Magnetic stripe domains in coupled magnetic sandwiches

Magnetic stripe domains in the spin reorientation transition region are investigated in (Fe/Ni)/Cu(001) and Co/Cu/(Fe/Ni)/Cu(001) using photoemission electron microscopy. For (Fe/Ni)/Cu(001), the stripe domain width decreases exponentially as the Fe/Ni film approaches the spin reorientation transition point. For Co/Cu/(Fe/Ni)/Cu(001), the Fe/Ni stripe orientation is aligned with the Co in-plane magnetization, and the stripe domain width decreases exponentially with increasing the interlayer coupling between the Fe/Ni and Co films. By considering magnetic stripes within an in-plane magnetic field, we reveal a universal dependence of the stripe domain width on the magnetic anisotropy and on the interlayer coupling.

Domain wall orientation in magnetic nanowires

Scanning tunneling microscopy reveals that domain walls in ultrathin Fe nanowires are oriented along a certain crystallographic direction, regardless of the orientation of the wires. Monte Carlo simulations on a discrete lattice are in accordance with the experiment if the film relaxation is taken into account. We demonstrate that the wall orientation is determined by the atomic lattice and the resulting strength of an effective exchange interaction. The magnetic anisotropy and the magnetostatic energy play a minor role for the wall orientation in that system.

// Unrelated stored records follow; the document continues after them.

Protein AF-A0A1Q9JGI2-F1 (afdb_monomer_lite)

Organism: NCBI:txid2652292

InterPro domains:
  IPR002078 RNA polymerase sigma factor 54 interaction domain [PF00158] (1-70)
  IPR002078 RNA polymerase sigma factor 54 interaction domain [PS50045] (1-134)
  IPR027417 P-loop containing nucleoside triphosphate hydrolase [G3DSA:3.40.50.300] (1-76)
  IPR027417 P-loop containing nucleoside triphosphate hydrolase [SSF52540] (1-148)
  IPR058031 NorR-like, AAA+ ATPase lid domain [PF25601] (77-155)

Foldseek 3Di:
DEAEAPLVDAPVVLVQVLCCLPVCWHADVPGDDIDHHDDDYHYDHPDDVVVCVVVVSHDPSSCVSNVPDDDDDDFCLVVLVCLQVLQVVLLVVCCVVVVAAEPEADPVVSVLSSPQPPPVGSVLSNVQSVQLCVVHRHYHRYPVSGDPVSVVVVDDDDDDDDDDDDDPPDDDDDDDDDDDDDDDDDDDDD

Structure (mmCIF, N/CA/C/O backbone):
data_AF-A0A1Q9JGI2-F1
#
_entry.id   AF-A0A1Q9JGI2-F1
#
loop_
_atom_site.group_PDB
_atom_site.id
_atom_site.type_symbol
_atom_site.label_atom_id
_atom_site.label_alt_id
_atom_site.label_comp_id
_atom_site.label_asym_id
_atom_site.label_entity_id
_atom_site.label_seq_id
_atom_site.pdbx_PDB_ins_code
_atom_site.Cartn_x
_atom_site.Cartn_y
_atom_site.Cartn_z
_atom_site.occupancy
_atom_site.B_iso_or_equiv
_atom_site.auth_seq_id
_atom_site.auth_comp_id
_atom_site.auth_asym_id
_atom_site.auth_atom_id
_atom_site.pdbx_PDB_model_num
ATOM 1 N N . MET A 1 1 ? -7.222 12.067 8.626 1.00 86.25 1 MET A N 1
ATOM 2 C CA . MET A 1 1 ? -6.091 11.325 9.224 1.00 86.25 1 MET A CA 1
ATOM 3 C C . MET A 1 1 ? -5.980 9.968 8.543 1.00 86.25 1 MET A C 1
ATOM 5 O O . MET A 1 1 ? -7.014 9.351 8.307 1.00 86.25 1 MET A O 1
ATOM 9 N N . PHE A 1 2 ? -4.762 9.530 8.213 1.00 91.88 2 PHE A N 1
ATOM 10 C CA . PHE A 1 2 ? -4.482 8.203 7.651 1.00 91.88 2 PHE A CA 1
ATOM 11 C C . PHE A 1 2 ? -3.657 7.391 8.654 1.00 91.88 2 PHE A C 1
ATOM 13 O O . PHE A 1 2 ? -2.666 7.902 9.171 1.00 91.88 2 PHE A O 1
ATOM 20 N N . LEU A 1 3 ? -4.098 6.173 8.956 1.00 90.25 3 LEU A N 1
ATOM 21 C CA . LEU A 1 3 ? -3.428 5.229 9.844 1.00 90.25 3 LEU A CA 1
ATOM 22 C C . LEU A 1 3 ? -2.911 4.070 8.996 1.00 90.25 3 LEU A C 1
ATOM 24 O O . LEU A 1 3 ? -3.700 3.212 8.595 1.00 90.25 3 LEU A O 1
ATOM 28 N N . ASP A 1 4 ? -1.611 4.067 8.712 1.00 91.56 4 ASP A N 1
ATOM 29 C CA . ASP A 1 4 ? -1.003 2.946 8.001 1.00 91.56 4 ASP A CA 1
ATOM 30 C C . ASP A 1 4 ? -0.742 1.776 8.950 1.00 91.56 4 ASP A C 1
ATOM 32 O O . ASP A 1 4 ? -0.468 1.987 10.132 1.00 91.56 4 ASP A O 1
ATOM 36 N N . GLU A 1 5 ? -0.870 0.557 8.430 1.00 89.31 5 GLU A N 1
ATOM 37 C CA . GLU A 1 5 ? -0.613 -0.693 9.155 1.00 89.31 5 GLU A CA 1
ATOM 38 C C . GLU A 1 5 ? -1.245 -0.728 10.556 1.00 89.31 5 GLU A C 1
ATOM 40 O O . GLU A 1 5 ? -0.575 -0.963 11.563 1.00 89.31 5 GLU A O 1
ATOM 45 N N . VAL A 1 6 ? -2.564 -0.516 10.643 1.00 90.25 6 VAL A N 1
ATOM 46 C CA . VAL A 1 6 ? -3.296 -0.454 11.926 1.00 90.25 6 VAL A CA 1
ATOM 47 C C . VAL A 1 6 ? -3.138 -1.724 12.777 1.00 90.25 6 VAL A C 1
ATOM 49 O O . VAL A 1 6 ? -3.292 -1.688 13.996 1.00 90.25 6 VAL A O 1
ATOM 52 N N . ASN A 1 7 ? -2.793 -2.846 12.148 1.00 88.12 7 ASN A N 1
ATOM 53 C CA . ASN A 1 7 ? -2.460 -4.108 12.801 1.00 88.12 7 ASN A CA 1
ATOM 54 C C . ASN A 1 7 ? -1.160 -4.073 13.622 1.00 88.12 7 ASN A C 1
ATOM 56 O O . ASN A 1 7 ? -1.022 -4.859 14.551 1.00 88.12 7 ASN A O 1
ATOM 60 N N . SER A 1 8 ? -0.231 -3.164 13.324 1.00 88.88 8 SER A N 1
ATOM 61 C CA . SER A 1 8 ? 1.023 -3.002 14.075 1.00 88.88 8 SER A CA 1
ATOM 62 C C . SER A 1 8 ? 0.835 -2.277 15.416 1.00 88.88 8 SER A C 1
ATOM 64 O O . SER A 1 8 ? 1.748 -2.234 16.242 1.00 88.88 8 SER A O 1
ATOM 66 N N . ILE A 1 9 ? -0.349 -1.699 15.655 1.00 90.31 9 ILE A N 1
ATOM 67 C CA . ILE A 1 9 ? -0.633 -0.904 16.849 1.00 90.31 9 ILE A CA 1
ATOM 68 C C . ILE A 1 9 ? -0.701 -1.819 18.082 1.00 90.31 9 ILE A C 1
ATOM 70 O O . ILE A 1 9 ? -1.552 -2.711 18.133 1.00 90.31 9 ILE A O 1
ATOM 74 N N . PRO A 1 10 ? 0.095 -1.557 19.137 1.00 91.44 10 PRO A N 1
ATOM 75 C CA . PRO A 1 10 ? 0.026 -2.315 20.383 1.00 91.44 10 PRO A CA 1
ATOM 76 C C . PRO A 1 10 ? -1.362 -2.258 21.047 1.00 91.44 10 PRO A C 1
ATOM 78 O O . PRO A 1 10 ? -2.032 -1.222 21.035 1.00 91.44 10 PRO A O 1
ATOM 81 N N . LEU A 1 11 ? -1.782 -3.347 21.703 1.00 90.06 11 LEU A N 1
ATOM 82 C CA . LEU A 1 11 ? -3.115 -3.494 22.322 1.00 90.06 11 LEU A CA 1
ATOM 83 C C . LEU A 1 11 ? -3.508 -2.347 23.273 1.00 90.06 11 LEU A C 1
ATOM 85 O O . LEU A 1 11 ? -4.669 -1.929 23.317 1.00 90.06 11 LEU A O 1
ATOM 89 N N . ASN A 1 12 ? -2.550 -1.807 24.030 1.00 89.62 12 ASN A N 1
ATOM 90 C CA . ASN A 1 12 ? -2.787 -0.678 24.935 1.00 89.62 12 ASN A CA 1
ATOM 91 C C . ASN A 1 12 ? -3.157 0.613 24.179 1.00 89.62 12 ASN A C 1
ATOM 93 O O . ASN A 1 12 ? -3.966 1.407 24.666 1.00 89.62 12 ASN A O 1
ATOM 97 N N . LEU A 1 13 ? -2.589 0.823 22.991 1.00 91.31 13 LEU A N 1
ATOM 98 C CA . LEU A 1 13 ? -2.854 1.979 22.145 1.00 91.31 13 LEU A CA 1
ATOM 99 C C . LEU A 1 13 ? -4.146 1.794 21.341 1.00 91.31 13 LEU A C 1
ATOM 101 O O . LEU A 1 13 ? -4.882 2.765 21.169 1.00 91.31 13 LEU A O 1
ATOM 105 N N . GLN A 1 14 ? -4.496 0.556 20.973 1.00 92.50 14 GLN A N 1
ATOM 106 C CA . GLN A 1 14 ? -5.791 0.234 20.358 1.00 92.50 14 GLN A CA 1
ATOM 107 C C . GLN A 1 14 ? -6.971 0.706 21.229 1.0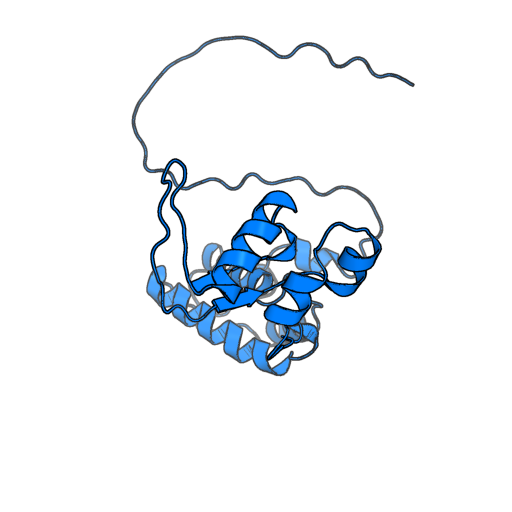0 92.50 14 GLN A C 1
ATOM 109 O O . GLN A 1 14 ? -7.931 1.275 20.716 1.00 92.50 14 GLN A O 1
ATOM 114 N N . GLY A 1 15 ? -6.883 0.557 22.558 1.00 90.94 15 GLY A N 1
ATOM 115 C CA . GLY A 1 15 ? -7.915 1.052 23.480 1.00 90.94 15 GLY A CA 1
ATOM 116 C C . GLY A 1 15 ? -8.041 2.582 23.512 1.00 90.94 15 GLY A C 1
ATOM 117 O O . GLY A 1 15 ? -9.142 3.111 23.652 1.00 90.94 15 GLY A O 1
ATOM 118 N N . LYS A 1 16 ? -6.930 3.309 23.344 1.00 90.44 16 LYS A N 1
ATOM 119 C CA . LYS A 1 16 ? -6.950 4.778 23.240 1.00 90.44 16 LYS A CA 1
ATOM 120 C C . LYS A 1 16 ? -7.532 5.233 21.903 1.00 90.44 16 LYS A C 1
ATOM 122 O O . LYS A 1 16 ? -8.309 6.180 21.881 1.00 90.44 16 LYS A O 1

Decagonal quasiferromagnetic microstructure on the penrose tiling

The stable magnetization configurations of a ferromagnet on a quasiperiodic tiling have been derived theoretically. The magnetization configuration is investigated as a function of the ratio of the exchange to the dipolar energy. The exchange coupling is assumed to decrease exponentially with the distance between magnetic moments. It is demonstrated that for a weak exchange interaction the new structure, the quasiferromagnetic decagonal configuration, corresponds to the minimum of the free energy. The decagonal state represents a new class of frustrated systems where the degenerated ground state is aperiodic and consists of two parts: ordered decagon rings and disordered spin-glass-like phase inside the decagons.